INSTRUCTIONS TO FOLLOW
Return, unchanged and with no pictures, the lines below from the very first through the one that contains "ATOM 11 C C".

DATA PROVIDED

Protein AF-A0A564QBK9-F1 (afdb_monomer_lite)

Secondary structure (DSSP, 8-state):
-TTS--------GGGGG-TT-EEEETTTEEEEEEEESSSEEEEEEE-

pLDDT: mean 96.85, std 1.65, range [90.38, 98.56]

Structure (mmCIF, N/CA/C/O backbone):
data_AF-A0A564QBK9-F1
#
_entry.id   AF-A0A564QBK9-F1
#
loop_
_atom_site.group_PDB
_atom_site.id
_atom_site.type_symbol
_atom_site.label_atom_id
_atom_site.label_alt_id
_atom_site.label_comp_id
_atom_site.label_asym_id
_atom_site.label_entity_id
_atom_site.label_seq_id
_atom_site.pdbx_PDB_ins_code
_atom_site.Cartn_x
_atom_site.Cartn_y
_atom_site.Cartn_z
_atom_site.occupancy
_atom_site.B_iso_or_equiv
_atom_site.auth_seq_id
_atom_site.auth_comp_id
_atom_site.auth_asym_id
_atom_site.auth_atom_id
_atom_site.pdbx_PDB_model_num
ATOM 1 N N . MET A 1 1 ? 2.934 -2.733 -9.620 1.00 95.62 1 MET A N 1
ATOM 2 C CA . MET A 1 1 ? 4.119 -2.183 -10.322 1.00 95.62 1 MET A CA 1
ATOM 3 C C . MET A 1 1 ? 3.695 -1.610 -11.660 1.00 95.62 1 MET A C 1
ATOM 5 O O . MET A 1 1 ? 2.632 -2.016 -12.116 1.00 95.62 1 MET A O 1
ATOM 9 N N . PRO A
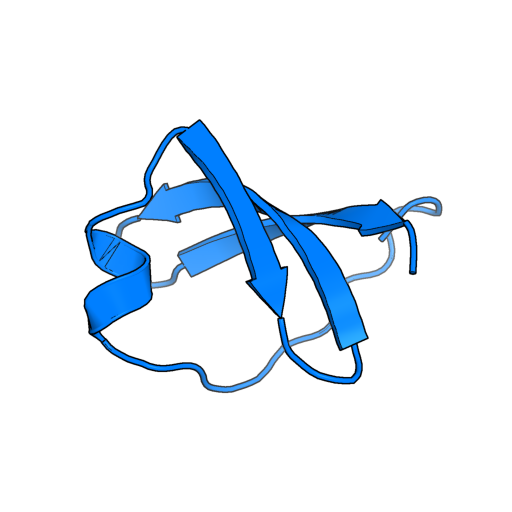 1 2 ? 4.478 -0.706 -12.278 1.00 93.31 2 PRO A N 1
ATOM 10 C CA . PRO A 1 2 ? 4.101 -0.058 -13.540 1.00 93.31 2 PRO A CA 1
ATOM 11 C C . PRO A 1 2 ? 3.729 -1.053 -14.651 1.00 93.31 2 PRO A C 1
ATOM 13 O O . PRO A 1 2 ? 2.729 -0.867 -15.326 1.00 93.31 2 PRO A O 1
ATOM 16 N N . GLU A 1 3 ? 4.448 -2.176 -14.739 1.00 95.31 3 GLU A N 1
ATOM 17 C CA . GLU A 1 3 ? 4.193 -3.262 -15.705 1.00 95.31 3 GLU A CA 1
ATOM 18 C C . GLU A 1 3 ? 3.168 -4.308 -15.210 1.00 95.31 3 GLU A C 1
ATOM 20 O O . GLU A 1 3 ? 3.180 -5.463 -15.628 1.00 95.31 3 GLU A O 1
ATOM 25 N N . GLY A 1 4 ? 2.336 -3.970 -14.221 1.00 93.88 4 GLY A N 1
ATOM 26 C CA . GLY A 1 4 ? 1.341 -4.885 -13.640 1.00 93.88 4 GLY A CA 1
ATOM 27 C C . GLY A 1 4 ? 1.889 -5.941 -12.665 1.00 93.88 4 GLY A C 1
ATOM 28 O O . GLY A 1 4 ? 1.115 -6.677 -12.061 1.00 93.88 4 GLY A O 1
ATOM 29 N N . GLY A 1 5 ? 3.207 -6.005 -12.445 1.00 97.44 5 GLY A N 1
ATOM 30 C CA . GLY A 1 5 ? 3.807 -6.910 -11.456 1.00 97.44 5 GLY A CA 1
ATOM 31 C C . GLY A 1 5 ? 3.365 -6.617 -10.012 1.00 97.44 5 GLY A C 1
ATOM 32 O O . GLY A 1 5 ? 3.137 -5.460 -9.642 1.00 97.44 5 GLY A O 1
ATOM 33 N N . VAL A 1 6 ? 3.296 -7.655 -9.176 1.00 97.19 6 VAL A N 1
ATOM 34 C CA . VAL A 1 6 ? 2.918 -7.560 -7.754 1.00 97.19 6 VAL A CA 1
ATOM 35 C C . VAL A 1 6 ? 4.110 -7.936 -6.876 1.00 97.19 6 VAL A C 1
ATOM 37 O O . VA
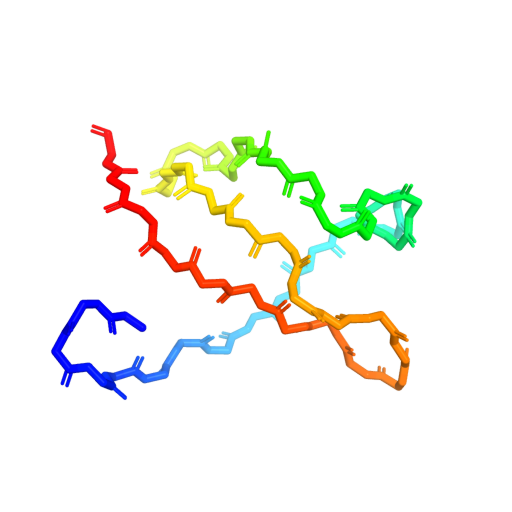L A 1 6 ? 4.738 -8.969 -7.092 1.00 97.19 6 VAL A O 1
ATOM 40 N N . ILE A 1 7 ? 4.408 -7.105 -5.874 1.00 97.19 7 ILE A N 1
ATOM 41 C CA . ILE A 1 7 ? 5.380 -7.403 -4.816 1.00 97.19 7 ILE A CA 1
ATOM 42 C C . ILE A 1 7 ? 4.625 -7.445 -3.490 1.00 97.19 7 ILE A C 1
ATOM 44 O O . ILE A 1 7 ? 3.873 -6.525 -3.179 1.00 97.19 7 ILE A O 1
ATOM 48 N N . SER A 1 8 ? 4.827 -8.511 -2.719 1.00 97.25 8 SER A N 1
ATOM 49 C CA . SER A 1 8 ? 4.248 -8.688 -1.385 1.00 97.25 8 SER A CA 1
ATOM 50 C C . SER A 1 8 ? 5.300 -8.497 -0.296 1.00 97.25 8 SER A C 1
ATOM 52 O O . SER A 1 8 ? 6.445 -8.917 -0.464 1.00 97.25 8 SER A O 1
ATOM 54 N N . GLY A 1 9 ? 4.899 -7.940 0.844 1.00 96.31 9 GLY A N 1
ATOM 55 C CA . GLY A 1 9 ? 5.765 -7.750 2.004 1.00 96.31 9 GLY A CA 1
ATOM 56 C C . GLY A 1 9 ? 4.978 -7.329 3.241 1.00 96.31 9 GLY A C 1
ATOM 57 O O . GLY A 1 9 ? 3.751 -7.429 3.270 1.00 96.31 9 GLY A O 1
ATOM 58 N N . PHE A 1 10 ? 5.701 -6.850 4.248 1.00 96.62 10 PHE A N 1
ATOM 59 C CA . PHE A 1 10 ? 5.139 -6.282 5.471 1.00 96.62 10 PHE A CA 1
ATOM 60 C C . PHE A 1 10 ? 5.478 -4.792 5.547 1.00 96.62 10 PHE A C 1
ATOM 62 O O . PHE A 1 10 ? 6.515 -4.368 5.041 1.00 96.62 10 PHE A O 1
ATOM 69 N N . GLY A 1 11 ? 4.604 -4.019 6.183 1.00 94.56 11 GLY A N 1
ATOM 70 C CA . GLY A 1 11 ? 4.776 -2.591 6.426 1.00 94.56 11 GLY A CA 1
ATOM 71 C C . GLY A 1 11 ? 4.223 -2.213 7.796 1.00 94.56 11 GLY A C 1
ATOM 72 O O . GLY A 1 11 ? 3.653 -3.050 8.500 1.00 94.56 11 GLY A O 1
ATOM 73 N N . GLU A 1 12 ? 4.413 -0.958 8.178 1.00 96.06 12 GLU A N 1
ATOM 74 C CA . GLU A 1 12 ? 3.955 -0.440 9.464 1.00 96.06 12 GLU A CA 1
ATOM 75 C C . GLU A 1 12 ? 2.425 -0.339 9.538 1.00 96.06 12 GLU A C 1
ATOM 77 O O . GLU A 1 12 ? 1.733 -0.200 8.529 1.00 96.06 12 GLU A O 1
ATOM 82 N N . GLY A 1 13 ? 1.883 -0.407 10.757 1.00 96.31 13 GLY A N 1
ATOM 83 C CA . GLY A 1 13 ? 0.437 -0.324 10.985 1.00 96.31 13 GLY A CA 1
ATOM 84 C C . GLY A 1 13 ? -0.164 1.041 10.639 1.00 96.31 13 GLY A C 1
ATOM 85 O O . GLY A 1 13 ? -1.316 1.089 10.217 1.00 96.31 13 GLY A O 1
ATOM 86 N N . SER A 1 14 ? 0.627 2.111 10.761 1.00 96.81 14 SER A N 1
ATOM 87 C CA . SER A 1 14 ? 0.262 3.503 10.453 1.00 96.81 14 SER A CA 1
ATOM 88 C C . SER A 1 14 ? -0.139 3.721 8.994 1.00 96.81 14 SER A C 1
ATOM 90 O O . SER A 1 14 ? -0.946 4.593 8.711 1.00 96.81 14 SER A O 1
ATOM 92 N N . ILE A 1 15 ? 0.327 2.880 8.061 1.00 97.38 15 ILE A N 1
ATOM 93 C CA . ILE A 1 15 ? -0.042 2.965 6.635 1.00 97.38 15 ILE A CA 1
ATOM 94 C C . ILE A 1 15 ? -1.569 2.848 6.440 1.00 97.38 15 ILE A C 1
ATOM 96 O O . ILE A 1 15 ? -2.114 3.309 5.441 1.00 97.38 15 ILE A O 1
ATOM 100 N N . ARG A 1 16 ? -2.285 2.238 7.396 1.00 97.56 16 ARG A N 1
ATOM 101 C CA . ARG A 1 16 ? -3.751 2.118 7.363 1.00 97.56 16 ARG A CA 1
ATOM 102 C C . ARG A 1 16 ? -4.478 3.464 7.421 1.00 97.56 16 ARG A C 1
ATOM 104 O O . ARG A 1 16 ? -5.628 3.509 6.993 1.00 97.56 16 ARG A O 1
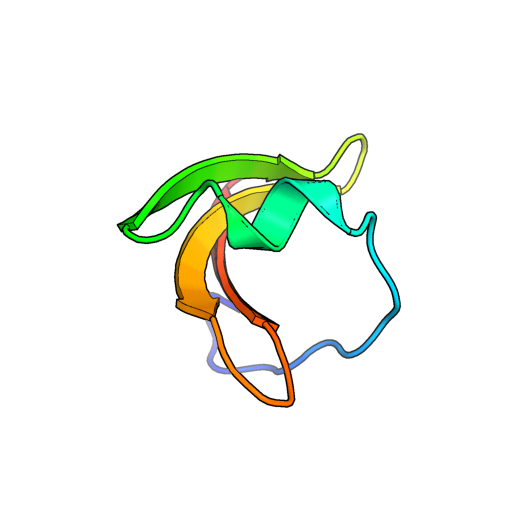
ATOM 111 N N . ASP A 1 17 ? -3.825 4.510 7.917 1.00 98.12 17 ASP A N 1
ATOM 112 C CA . ASP A 1 17 ? -4.403 5.849 8.059 1.00 98.12 17 ASP A CA 1
ATOM 113 C C . ASP A 1 17 ? -4.208 6.713 6.796 1.00 98.12 17 ASP A C 1
ATOM 115 O O . ASP A 1 17 ? -4.773 7.795 6.693 1.00 98.12 17 ASP A O 1
ATOM 119 N N . GLU A 1 18 ? -3.472 6.205 5.803 1.00 98.06 18 GLU A N 1
ATOM 120 C CA . GLU A 1 18 ? -3.023 6.940 4.611 1.00 98.06 18 GLU A CA 1
ATOM 121 C C . GLU A 1 18 ? -3.829 6.567 3.351 1.00 98.06 18 GLU A C 1
ATOM 123 O O . GLU A 1 18 ? -3.311 6.603 2.236 1.00 98.06 18 GLU A O 1
ATOM 128 N N . LEU A 1 19 ? -5.085 6.125 3.503 1.00 98.38 19 LEU A N 1
ATOM 129 C CA . LEU A 1 19 ? -5.941 5.752 2.370 1.00 98.38 19 LEU A CA 1
ATOM 130 C C . LEU A 1 19 ? -6.07
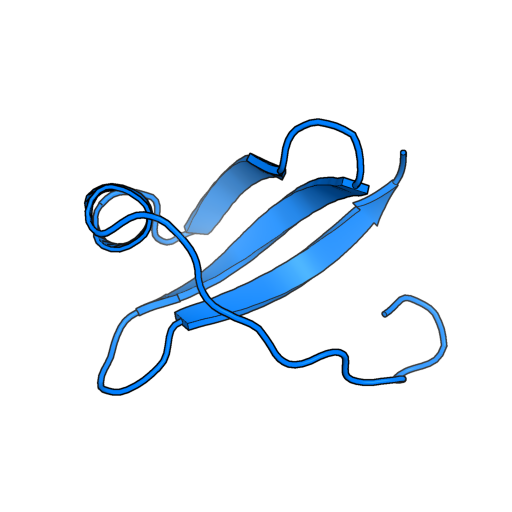7 6.925 1.384 1.00 98.38 19 LEU A C 1
ATOM 132 O O . LEU A 1 19 ? -6.383 8.036 1.788 1.00 98.38 19 LEU A O 1
ATOM 136 N N . GLU A 1 20 ? -5.900 6.638 0.091 1.00 98.31 20 GLU A N 1
ATOM 137 C CA . GLU A 1 20 ? -5.889 7.587 -1.034 1.00 98.31 20 GLU A CA 1
ATOM 138 C C . GLU A 1 20 ? -4.678 8.533 -1.109 1.00 98.31 20 GLU A C 1
ATOM 140 O O . GLU A 1 20 ? -4.483 9.154 -2.160 1.00 98.31 20 GLU A O 1
ATOM 145 N N . GLU A 1 21 ? -3.814 8.554 -0.093 1.00 98.56 21 GLU A N 1
ATOM 146 C CA . GLU A 1 21 ? -2.617 9.396 -0.041 1.00 98.56 21 GLU A CA 1
ATOM 147 C C . GLU A 1 21 ? -1.416 8.788 -0.782 1.00 98.56 21 GLU A C 1
ATOM 149 O O . GLU A 1 21 ? -1.317 7.573 -1.006 1.00 98.56 21 GLU A O 1
ATOM 154 N N . VAL A 1 22 ? -0.475 9.661 -1.169 1.00 98.31 22 VAL A N 1
ATOM 155 C CA . VAL A 1 22 ? 0.831 9.277 -1.727 1.00 98.31 22 VAL A CA 1
ATOM 156 C C . VAL A 1 22 ? 1.889 9.350 -0.633 1.00 98.31 22 VAL A C 1
ATOM 158 O O . VAL A 1 22 ? 2.222 10.430 -0.151 1.00 98.31 22 VAL A O 1
ATOM 161 N N . VAL A 1 23 ? 2.477 8.204 -0.299 1.00 98.00 23 VAL A N 1
ATOM 162 C CA . VAL A 1 23 ? 3.473 8.067 0.769 1.00 98.00 23 VAL A CA 1
ATOM 163 C C . VAL A 1 23 ? 4.788 7.507 0.239 1.00 98.00 23 VAL A C 1
ATOM 165 O O . VAL A 1 23 ? 4.838 6.826 -0.789 1.00 98.00 23 VAL A O 1
ATOM 168 N N . GLN A 1 24 ? 5.881 7.783 0.949 1.00 98.12 24 GLN A N 1
ATOM 169 C CA . GLN A 1 24 ? 7.189 7.219 0.632 1.00 98.12 24 GLN A CA 1
ATOM 170 C C . GLN A 1 24 ? 7.396 5.906 1.388 1.00 98.12 24 GLN A C 1
ATOM 172 O O . GLN A 1 24 ? 7.505 5.891 2.611 1.00 98.12 24 GLN A O 1
ATOM 177 N N . PHE A 1 25 ? 7.537 4.801 0.660 1.00 97.38 25 PHE A N 1
ATOM 178 C CA . PHE A 1 25 ? 8.122 3.588 1.222 1.00 97.38 25 PHE A CA 1
ATOM 179 C C . PHE A 1 25 ? 9.641 3.734 1.149 1.00 97.38 25 PHE A C 1
ATOM 181 O O . PHE A 1 25 ? 10.237 3.678 0.067 1.00 97.38 25 PHE A O 1
ATOM 188 N N . GLU A 1 26 ? 10.271 3.987 2.297 1.00 96.81 26 GLU A N 1
ATOM 189 C CA . GLU A 1 26 ? 11.692 4.322 2.370 1.00 96.81 26 GLU A CA 1
ATOM 190 C C . GLU A 1 26 ? 12.567 3.303 1.627 1.00 96.81 26 GLU A C 1
ATOM 192 O O . GLU A 1 26 ? 12.421 2.088 1.764 1.00 96.81 26 GLU A O 1
ATOM 197 N N . ARG A 1 27 ? 13.498 3.814 0.808 1.00 96.50 27 ARG A N 1
ATOM 198 C CA . ARG A 1 27 ? 14.415 3.038 -0.057 1.00 96.50 27 ARG A CA 1
ATOM 199 C C . ARG A 1 27 ? 13.741 2.195 -1.153 1.00 96.50 27 ARG A C 1
ATOM 201 O O . ARG A 1 27 ? 14.460 1.596 -1.961 1.00 96.50 27 ARG A O 1
ATOM 208 N N . PHE A 1 28 ? 12.413 2.195 -1.235 1.00 96.56 28 PHE A N 1
ATOM 209 C CA . PHE A 1 28 ? 11.632 1.511 -2.262 1.00 96.56 28 PHE A CA 1
ATOM 210 C C . PHE A 1 28 ? 11.120 2.488 -3.326 1.00 96.56 28 PHE A C 1
ATOM 212 O O . PHE A 1 28 ? 11.451 2.329 -4.502 1.00 96.56 28 PHE A O 1
ATOM 219 N N . GLY A 1 29 ? 10.388 3.522 -2.905 1.00 97.50 29 GLY A N 1
ATOM 220 C CA . GLY A 1 29 ? 9.832 4.568 -3.764 1.00 97.50 29 GLY A CA 1
ATOM 221 C C . GLY A 1 29 ? 8.514 5.130 -3.227 1.00 97.50 29 GLY A C 1
ATOM 222 O O . GLY A 1 29 ? 8.052 4.743 -2.154 1.00 97.50 29 GLY A O 1
ATOM 223 N N . PHE A 1 30 ? 7.910 6.039 -3.983 1.00 98.19 30 PHE A N 1
ATOM 224 C CA . PHE A 1 30 ? 6.609 6.630 -3.687 1.00 98.19 30 PHE A CA 1
ATOM 225 C C . PHE A 1 30 ? 5.475 5.748 -4.207 1.00 98.19 30 PHE A C 1
ATOM 227 O O . PHE A 1 30 ? 5.511 5.255 -5.342 1.00 98.19 30 PHE A O 1
ATOM 234 N N . VAL A 1 31 ? 4.455 5.565 -3.376 1.00 98.38 31 VAL A N 1
ATOM 235 C CA . VAL A 1 31 ? 3.284 4.739 -3.670 1.00 98.38 31 VAL A CA 1
ATOM 236 C C . VAL A 1 31 ? 2.009 5.481 -3.284 1.00 98.38 31 VAL A C 1
ATOM 238 O O . VAL A 1 31 ? 2.018 6.244 -2.324 1.00 98.38 31 VAL A O 1
ATOM 241 N N . ARG A 1 32 ? 0.908 5.236 -3.995 1.00 98.38 32 ARG A N 1
ATOM 242 C CA . ARG A 1 32 ? -0.436 5.625 -3.546 1.00 98.38 32 ARG A CA 1
ATOM 243 C C . ARG A 1 32 ? -1.088 4.460 -2.816 1.00 98.38 32 ARG A C 1
ATOM 245 O O . ARG A 1 32 ? -1.027 3.339 -3.326 1.00 98.38 32 ARG A O 1
ATOM 252 N N . ILE A 1 33 ? -1.716 4.702 -1.671 1.00 98.44 33 ILE A N 1
ATOM 253 C CA . ILE A 1 33 ? -2.483 3.672 -0.964 1.00 98.44 33 ILE A CA 1
ATOM 254 C C . ILE A 1 33 ? -3.891 3.599 -1.559 1.00 98.44 33 ILE A C 1
ATOM 256 O O . ILE A 1 33 ? -4.710 4.493 -1.374 1.00 98.44 33 ILE A O 1
ATOM 260 N N . ASP A 1 34 ? -4.185 2.519 -2.277 1.00 98.00 34 ASP A N 1
ATOM 261 C CA . ASP A 1 34 ? -5.463 2.354 -2.979 1.00 98.00 34 ASP A CA 1
ATOM 262 C C . ASP A 1 34 ? -6.521 1.639 -2.127 1.00 98.00 34 ASP A C 1
ATOM 264 O O . ASP A 1 34 ? -7.715 1.772 -2.383 1.00 98.00 34 ASP A O 1
ATOM 268 N N . SER A 1 35 ? -6.108 0.844 -1.135 1.00 97.69 35 SER A N 1
ATOM 269 C CA .
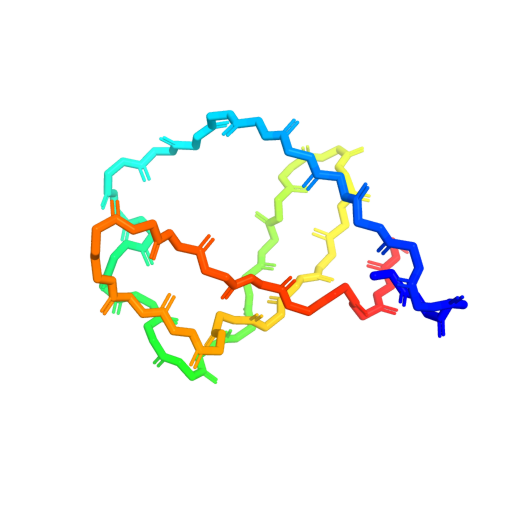 SER A 1 35 ? -7.040 0.118 -0.268 1.00 97.69 35 SER A CA 1
ATOM 270 C C . SER A 1 35 ? -6.425 -0.197 1.087 1.00 97.69 35 SER A C 1
ATOM 272 O O . SER A 1 35 ? -5.293 -0.680 1.171 1.00 97.69 35 SER A O 1
ATOM 274 N N . VAL A 1 36 ? -7.237 -0.048 2.134 1.00 96.75 36 VAL A N 1
ATOM 275 C CA . VAL A 1 36 ? -6.936 -0.474 3.504 1.00 96.75 36 VAL A CA 1
ATOM 276 C C . VAL A 1 36 ? -8.023 -1.449 3.975 1.00 96.75 36 VAL A C 1
ATOM 278 O O . VAL A 1 36 ? -9.212 -1.152 3.936 1.00 96.75 36 VAL A O 1
ATOM 281 N N . GLY A 1 37 ? -7.626 -2.662 4.363 1.00 94.56 37 GLY A N 1
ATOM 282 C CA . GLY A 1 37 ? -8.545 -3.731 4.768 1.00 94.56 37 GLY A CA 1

FINISHED EXERCISE
Protein AF-A0A564QBK9-F1 (afdb_monomer_lite)

Secondary structure (DSSP, 8-state):
-TTS--------GGGGG-TT-EEEETTTEEEEEEEESSSEEEEEEE-

pLDDT: mean 96.85, std 1.65, range [90.38, 98.56]

Structure (mmCIF, N/CA/C/O backbone):
data_AF-A0A564QBK9-F1
#
_entry.id   AF-A0A564QBK9-F1
#
loop_
_atom_site.group_PDB
_atom_site.id
_atom_site.type_symbol
_atom_site.label_atom_id
_atom_site.label_alt_id
_atom_site.label_comp_id
_atom_site.label_asym_id
_atom_site.label_entity_id
_atom_site.label_seq_id
_atom_site.pdbx_PDB_ins_code
_atom_site.Cartn_x
_atom_site.Cartn_y
_atom_site.Cartn_z
_atom_site.occupancy
_atom_site.B_iso_or_equiv
_atom_site.auth_seq_id
_atom_site.auth_comp_id
_atom_site.auth_asym_id
_atom_site.auth_atom_id
_atom_site.pdbx_PDB_model_num
ATOM 1 N N . MET A 1 1 ? 2.934 -2.733 -9.620 1.00 95.62 1 MET A N 1
ATOM 2 C CA . MET A 1 1 ? 4.119 -2.183 -10.322 1.00 95.62 1 MET A CA 1
ATOM 3 C C . MET A 1 1 ? 3.695 -1.610 -11.660 1.00 95.62 1 MET A C 1
ATOM 5 O O . MET A 1 1 ? 2.632 -2.016 -12.116 1.00 95.62 1 MET A O 1
ATOM 9 N N . PRO A
 1 2 ? 4.478 -0.706 -12.278 1.00 93.31 2 PRO A N 1
ATOM 10 C CA . PRO A 1 2 ? 4.101 -0.058 -13.540 1.00 93.31 2 PRO A CA 1
ATOM 11 C C . PRO A 1 2 ? 3.729 -1.053 -14.651 1.00 93.31 2 PRO A C 1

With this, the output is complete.